At a time when the U.S. Federal Reserve and European Central Bank are looking at potentially cutting interest rates, this stance should provide a supportive dynamic for Sterling against the Dollar and Euro.

Financial market pricing of future interest rates appear to betray an assumption that the BoE is more likely to cut rates than to raise them over the coming year, reflecting signs that trade conflict between the United States and China is hurting the world economy.

However, some analysts point out that the UK is not as exposed to international trade dynamics as the U.S. and Eurozone, and therefore the reasons for the Fed and ECB cutting interest rates do not necessarily translate into a 'sympathy' cut at the BoE.

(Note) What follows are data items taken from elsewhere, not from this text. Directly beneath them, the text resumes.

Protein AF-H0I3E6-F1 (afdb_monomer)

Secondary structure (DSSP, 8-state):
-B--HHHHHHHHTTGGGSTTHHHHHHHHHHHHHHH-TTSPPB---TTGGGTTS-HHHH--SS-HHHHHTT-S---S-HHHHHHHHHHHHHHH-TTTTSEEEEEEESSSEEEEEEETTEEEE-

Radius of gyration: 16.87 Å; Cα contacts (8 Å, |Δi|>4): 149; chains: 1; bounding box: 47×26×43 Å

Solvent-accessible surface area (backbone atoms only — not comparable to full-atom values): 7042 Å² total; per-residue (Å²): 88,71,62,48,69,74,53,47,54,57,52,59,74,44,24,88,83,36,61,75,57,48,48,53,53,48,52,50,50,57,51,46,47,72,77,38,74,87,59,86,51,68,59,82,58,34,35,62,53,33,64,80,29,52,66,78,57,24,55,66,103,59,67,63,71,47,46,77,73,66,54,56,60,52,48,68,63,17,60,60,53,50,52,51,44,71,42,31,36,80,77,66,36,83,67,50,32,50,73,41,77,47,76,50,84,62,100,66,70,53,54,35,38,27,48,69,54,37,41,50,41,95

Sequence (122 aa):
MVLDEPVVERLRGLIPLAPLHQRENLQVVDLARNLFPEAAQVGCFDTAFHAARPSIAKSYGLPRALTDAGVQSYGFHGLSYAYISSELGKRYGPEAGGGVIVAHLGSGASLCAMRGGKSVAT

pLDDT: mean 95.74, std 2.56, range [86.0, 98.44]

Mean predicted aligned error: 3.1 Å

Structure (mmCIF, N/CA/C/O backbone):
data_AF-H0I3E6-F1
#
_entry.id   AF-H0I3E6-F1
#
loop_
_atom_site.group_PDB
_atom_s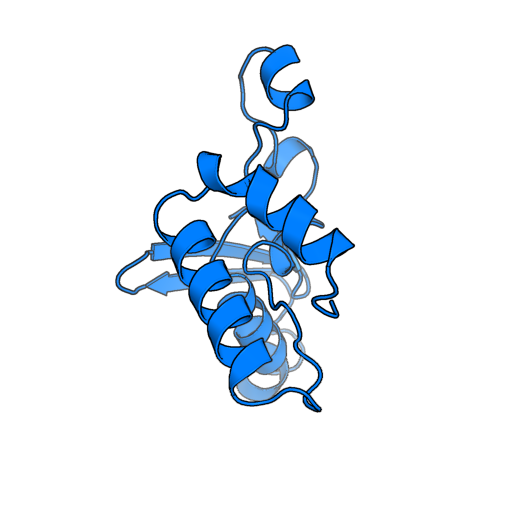ite.id
_atom_site.type_symbol
_atom_site.label_atom_id
_atom_site.label_alt_id
_atom_site.label_comp_id
_atom_site.label_asym_id
_atom_site.label_entity_id
_atom_site.label_seq_id
_atom_site.pdbx_PDB_ins_code
_atom_site.Cartn_x
_atom_site.Cartn_y
_atom_site.Cartn_z
_atom_site.occupancy
_atom_site.B_iso_or_equiv
_atom_site.auth_seq_id
_atom_site.auth_comp_id
_atom_site.auth_asym_id
_atom_site.auth_atom_id
_atom_site.pdbx_PDB_model_num
ATOM 1 N N . MET A 1 1 ? -10.144 -6.253 1.355 1.00 90.62 1 MET A N 1
ATOM 2 C CA . MET A 1 1 ? -10.379 -6.985 2.627 1.00 90.62 1 MET A CA 1
ATOM 3 C C . MET A 1 1 ? -11.568 -6.342 3.320 1.00 90.62 1 MET A C 1
ATOM 5 O O . MET A 1 1 ? -11.603 -5.119 3.330 1.00 90.62 1 MET A O 1
ATOM 9 N N . VAL A 1 2 ? -12.537 -7.108 3.830 1.00 96.44 2 VAL A N 1
ATOM 10 C CA . VAL A 1 2 ? -13.679 -6.537 4.575 1.00 96.44 2 VAL A CA 1
ATOM 11 C C . VAL A 1 2 ? -13.177 -5.932 5.891 1.00 96.44 2 VAL A C 1
ATOM 13 O O . VAL A 1 2 ? -12.300 -6.511 6.527 1.00 96.44 2 VAL A O 1
ATOM 16 N N . LEU A 1 3 ? -13.681 -4.753 6.259 1.00 97.12 3 LEU A N 1
ATOM 17 C CA . LEU A 1 3 ? -13.302 -4.029 7.476 1.00 97.12 3 LEU A CA 1
ATOM 18 C C . LEU A 1 3 ? -14.246 -4.374 8.632 1.00 97.12 3 LEU A C 1
ATOM 20 O O . LEU A 1 3 ? -15.092 -3.569 9.029 1.00 97.12 3 LEU A O 1
ATOM 24 N N . ASP A 1 4 ? -14.094 -5.580 9.169 1.00 95.25 4 ASP A N 1
ATOM 25 C CA . ASP A 1 4 ? -14.708 -5.973 10.438 1.00 95.25 4 ASP A CA 1
ATOM 26 C C . ASP A 1 4 ? -13.926 -5.411 11.644 1.00 95.25 4 ASP A C 1
ATOM 28 O O . ASP A 1 4 ? -12.902 -4.738 11.492 1.00 95.25 4 ASP A O 1
ATOM 32 N N . GLU A 1 5 ? -14.439 -5.619 12.859 1.00 94.44 5 GLU A N 1
ATOM 33 C CA . GLU A 1 5 ? -13.808 -5.076 14.068 1.00 94.44 5 GLU A CA 1
ATOM 34 C C . GLU A 1 5 ? -12.389 -5.619 14.313 1.00 94.44 5 GLU A C 1
ATOM 36 O O . GLU A 1 5 ? -11.489 -4.808 14.539 1.00 94.44 5 GLU A O 1
ATOM 41 N N . PRO A 1 6 ? -12.116 -6.936 14.189 1.00 96.88 6 PRO A N 1
ATOM 42 C CA . PRO A 1 6 ? -10.755 -7.458 14.322 1.00 96.88 6 PRO A CA 1
ATOM 43 C C . PRO A 1 6 ? -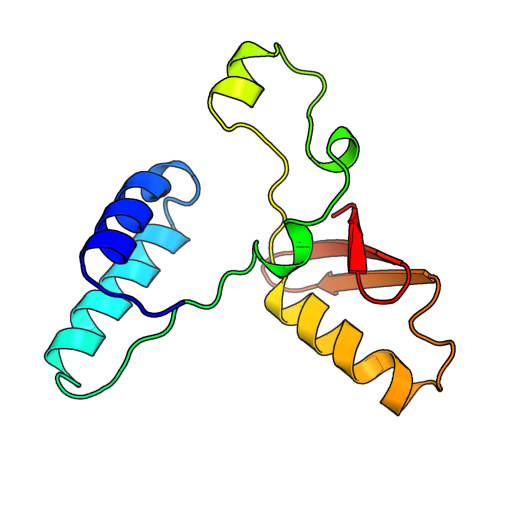9.756 -6.839 13.336 1.00 96.88 6 PRO A C 1
ATOM 45 O O . PRO A 1 6 ? -8.617 -6.534 13.708 1.00 96.88 6 PRO A O 1
ATOM 48 N N . VAL A 1 7 ? -10.162 -6.641 12.078 1.00 97.00 7 VAL A N 1
ATOM 49 C CA . VAL A 1 7 ? -9.317 -5.984 11.075 1.00 97.00 7 VAL A CA 1
ATOM 50 C C . VAL A 1 7 ? -9.063 -4.530 11.458 1.00 97.00 7 VAL A C 1
ATOM 52 O O . VAL A 1 7 ? -7.915 -4.085 11.401 1.00 97.00 7 VAL A O 1
ATOM 55 N N . VAL A 1 8 ? -10.096 -3.793 11.869 1.00 97.06 8 VAL A N 1
ATOM 56 C CA . VAL A 1 8 ? -9.956 -2.384 12.258 1.00 97.06 8 VAL A CA 1
ATOM 57 C C . VAL A 1 8 ? -9.060 -2.220 13.487 1.00 97.06 8 VAL A C 1
ATOM 59 O O . VAL A 1 8 ? -8.181 -1.359 13.469 1.00 97.06 8 VAL A O 1
ATOM 62 N N . GLU A 1 9 ? -9.168 -3.082 14.496 1.00 97.25 9 GLU A N 1
ATOM 63 C CA . GLU A 1 9 ? -8.259 -3.071 15.651 1.00 97.25 9 GLU A CA 1
ATOM 64 C C . GLU A 1 9 ? -6.799 -3.299 15.246 1.00 97.25 9 GLU A C 1
ATOM 66 O O . GLU A 1 9 ? -5.890 -2.562 15.646 1.00 97.25 9 GLU A O 1
ATOM 71 N N . ARG A 1 10 ? -6.551 -4.261 14.353 1.00 96.56 10 ARG A N 1
ATOM 72 C CA . ARG A 1 10 ? -5.202 -4.476 13.818 1.00 96.56 10 ARG A CA 1
ATOM 73 C C . ARG A 1 10 ? -4.688 -3.249 13.064 1.00 96.56 10 ARG A C 1
ATOM 75 O O . ARG A 1 10 ? -3.508 -2.919 13.168 1.00 96.56 10 ARG A O 1
ATOM 82 N N . LEU A 1 11 ? -5.559 -2.570 12.321 1.00 96.88 11 LEU A N 1
ATOM 83 C CA . LEU A 1 11 ? -5.239 -1.334 11.613 1.00 96.88 11 LEU A CA 1
ATOM 84 C C . LEU A 1 11 ? -4.968 -0.162 12.573 1.00 96.88 11 LEU A C 1
ATOM 86 O O . LEU A 1 11 ? -4.082 0.642 12.270 1.00 96.88 11 LEU A O 1
ATOM 90 N N . ARG A 1 12 ? -5.644 -0.076 13.729 1.00 96.81 12 ARG A N 1
ATOM 91 C CA . ARG A 1 12 ? -5.339 0.909 14.790 1.00 96.81 12 ARG A CA 1
ATOM 92 C C . ARG A 1 12 ? -3.907 0.728 15.304 1.00 96.81 12 ARG A C 1
ATOM 94 O O . ARG A 1 12 ? -3.177 1.708 15.449 1.00 96.81 12 ARG A O 1
ATOM 101 N N . GLY A 1 13 ? -3.453 -0.517 15.457 1.00 96.00 13 GLY A N 1
ATOM 102 C CA . GLY A 1 13 ? -2.068 -0.836 15.830 1.00 96.00 13 GLY A CA 1
ATOM 103 C C . GLY A 1 13 ? -0.997 -0.334 14.846 1.00 96.00 13 GLY A C 1
ATOM 104 O O . GLY A 1 13 ? 0.162 -0.189 15.230 1.00 96.00 13 GLY A O 1
ATOM 105 N N . LEU A 1 14 ? -1.364 -0.022 13.597 1.00 94.75 14 LEU A N 1
ATOM 106 C CA . LEU A 1 14 ? -0.440 0.485 12.572 1.00 94.75 14 LEU A CA 1
ATOM 107 C C . LEU A 1 14 ? -0.343 2.017 12.529 1.00 94.75 14 LEU A C 1
ATOM 109 O O . LEU A 1 14 ? 0.432 2.547 11.732 1.00 94.75 14 LEU A O 1
ATOM 113 N N . ILE A 1 15 ? -1.079 2.744 13.380 1.00 95.69 15 ILE A N 1
ATOM 114 C CA . ILE A 1 15 ? -1.021 4.215 13.441 1.00 95.69 15 ILE A CA 1
ATOM 115 C C . ILE A 1 15 ? 0.420 4.746 13.568 1.00 95.69 15 ILE A C 1
ATOM 117 O O . ILE A 1 15 ? 0.740 5.685 12.841 1.00 95.69 15 ILE A O 1
ATOM 121 N N . PRO A 1 16 ? 1.329 4.168 14.383 1.00 92.75 16 PRO A N 1
ATOM 122 C CA . PRO A 1 16 ? 2.709 4.655 14.461 1.00 92.75 16 PRO A CA 1
ATOM 123 C C . PRO A 1 16 ? 3.482 4.614 13.132 1.00 92.75 16 PRO A C 1
ATOM 125 O O . PRO A 1 16 ? 4.410 5.398 12.955 1.00 92.75 16 PRO A O 1
ATOM 128 N N . LEU A 1 17 ? 3.107 3.738 12.190 1.00 88.62 17 LEU A N 1
ATOM 129 C CA . LEU A 1 17 ? 3.769 3.618 10.883 1.00 88.62 17 LEU A CA 1
ATOM 130 C C . LEU A 1 17 ? 3.286 4.660 9.865 1.00 88.62 17 LEU A C 1
ATOM 132 O O . LEU A 1 17 ? 4.009 4.981 8.926 1.00 88.62 17 LEU A O 1
ATOM 136 N N . ALA A 1 18 ? 2.069 5.179 10.031 1.00 88.50 18 ALA A N 1
ATOM 137 C CA . ALA A 1 18 ? 1.479 6.177 9.144 1.00 88.50 18 ALA A CA 1
ATOM 138 C C . ALA A 1 18 ? 0.572 7.133 9.942 1.00 88.50 18 ALA A C 1
ATOM 140 O O . ALA A 1 18 ? -0.643 7.143 9.742 1.00 88.50 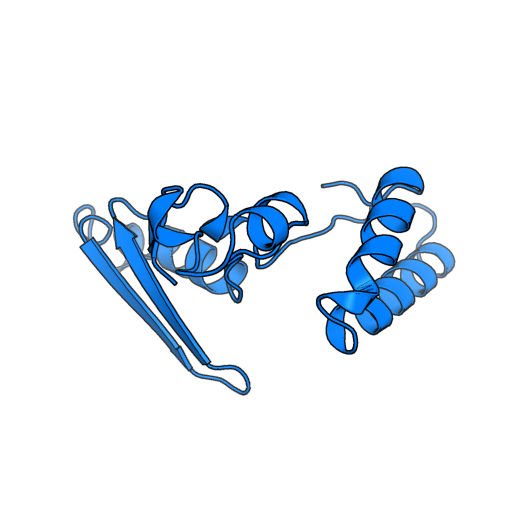18 ALA A O 1
ATOM 141 N N . PRO A 1 19 ? 1.136 7.946 10.853 1.00 88.75 19 PRO A N 1
ATOM 142 C CA . PRO A 1 19 ? 0.366 8.649 11.882 1.00 88.75 19 PRO A CA 1
ATOM 143 C C . PRO A 1 19 ? -0.631 9.667 11.329 1.00 88.75 19 PRO A C 1
ATOM 145 O O . PRO A 1 19 ? -1.680 9.871 11.936 1.00 88.75 19 PRO A O 1
ATOM 148 N N . LEU A 1 20 ? -0.316 10.274 10.182 1.00 89.56 20 LEU A N 1
ATOM 149 C CA . LEU A 1 20 ? -1.185 11.243 9.514 1.00 89.56 20 LEU A CA 1
ATOM 150 C C . LEU A 1 20 ? -2.290 10.555 8.699 1.00 89.56 20 LEU A C 1
ATOM 152 O O . LEU A 1 20 ? -3.438 10.956 8.771 1.00 89.56 20 LEU A O 1
ATOM 156 N N . HIS A 1 21 ? -1.979 9.467 7.991 1.00 93.44 21 HIS A N 1
ATOM 157 C CA . HIS A 1 21 ? -2.938 8.826 7.084 1.00 93.44 21 HIS A CA 1
ATOM 158 C C . HIS A 1 21 ? -3.815 7.789 7.790 1.00 93.44 21 HIS A C 1
ATOM 160 O O . HIS A 1 21 ? -5.030 7.769 7.632 1.00 93.44 21 HIS A O 1
ATOM 166 N N . GLN A 1 22 ? -3.211 6.906 8.586 1.00 95.75 22 GLN A N 1
ATOM 167 C CA . GLN A 1 22 ? -3.911 5.762 9.164 1.00 95.75 22 GLN A CA 1
ATOM 168 C C . GLN A 1 22 ? -4.973 6.196 10.171 1.00 95.75 22 GLN A C 1
ATOM 170 O O . GLN A 1 22 ? -6.064 5.633 10.198 1.00 95.75 22 GLN A O 1
ATOM 175 N N . ARG A 1 23 ? -4.669 7.213 10.985 1.00 95.38 23 ARG A N 1
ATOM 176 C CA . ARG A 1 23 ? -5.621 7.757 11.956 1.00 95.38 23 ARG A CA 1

If markets row back on their expectations for a BoE rate cut and align them once more with the view that a 2019 rate rise is likely, then we could well see Sterling find further support.

"This is a strong labour market report that bolsters the case of MPC members Andy Haldane and Michael Saunders who recently have re-emphasised the need for gradual increases in interest rates," says Samuel Tombs, Chief U.K. Economist at Pantheon Macroeconomics. "With the labour market unlikely to weaken suddenly soon and government policies set to remain supportive of faster wage growth, the MPC can’t afford to ignore the constant inflation pressure now emitted by the labour market."

Wage data dymamics

Image courtesy of Capital Economics.

Text-book central banking rules state that interest rates must rise in order to keep inflation at a sustainable level, and one of the main drivers of inflation is wage growth.

A typical side effect of interest rate rises is a stronger currency as global investors channcel capital to where returns are expected to be higher.

Commenting on the future of UK interest rates in a speech hosted by the Institute of Directors at Southampton's Solent University, the BoE's Saunders said, "we probably would have to return to something like a neutral stance earlier than markets project... I want to stress that the MPC does not necessarily have to keep rates on hold until all Brexit uncertainties are resolved."

Indeed, the BoE has raised rates twice since Britain voted to leave the EU, in November 2017 and August 2018.

Saunders says the 'neutral' interest rate is at about 2.0%, suggesting the UK can absorb a number of interest rate rises.

Andy Haldane, the BoE's chief economist, meanwhile said in an opinion piece in Saturday's edition of the Sun newspaper that the time was nearing "when a small rise in rates would be prudent to nip any inflationary risks in the bud".

Other analysts are more circumspect on the latest set of labour data, suggesting that wage growth will moderate over coming months and this could ease back on expectations for an interest rate rise.

"The pick-up in core earnings seems driven by temporary drivers, such as a one-off public sector pay band increase and a pick-up in whole economy hours worked rather than actual hourly earnings growth. We believe the pace of earnings growth is likely to slow and stabilise over the coming months," says Fabrice Montagné, an analyst with Barclays.

Barclays expect the recent slowdown in UK growth, as evidenced by Monday's GDP data, to translate into weaker labour market dynamics.

"Recruitment agents continue to signal that permanent job placements declined steadily between March and May, implying risks to employment ahead (Figure 4). Meanwhile, vacancy growth in May slowed further, and the hiring of temporary workers continued to outpace that of permanent staff, providing further evidence that job creation remains temporary given the uncertain backdrop," says Montagné.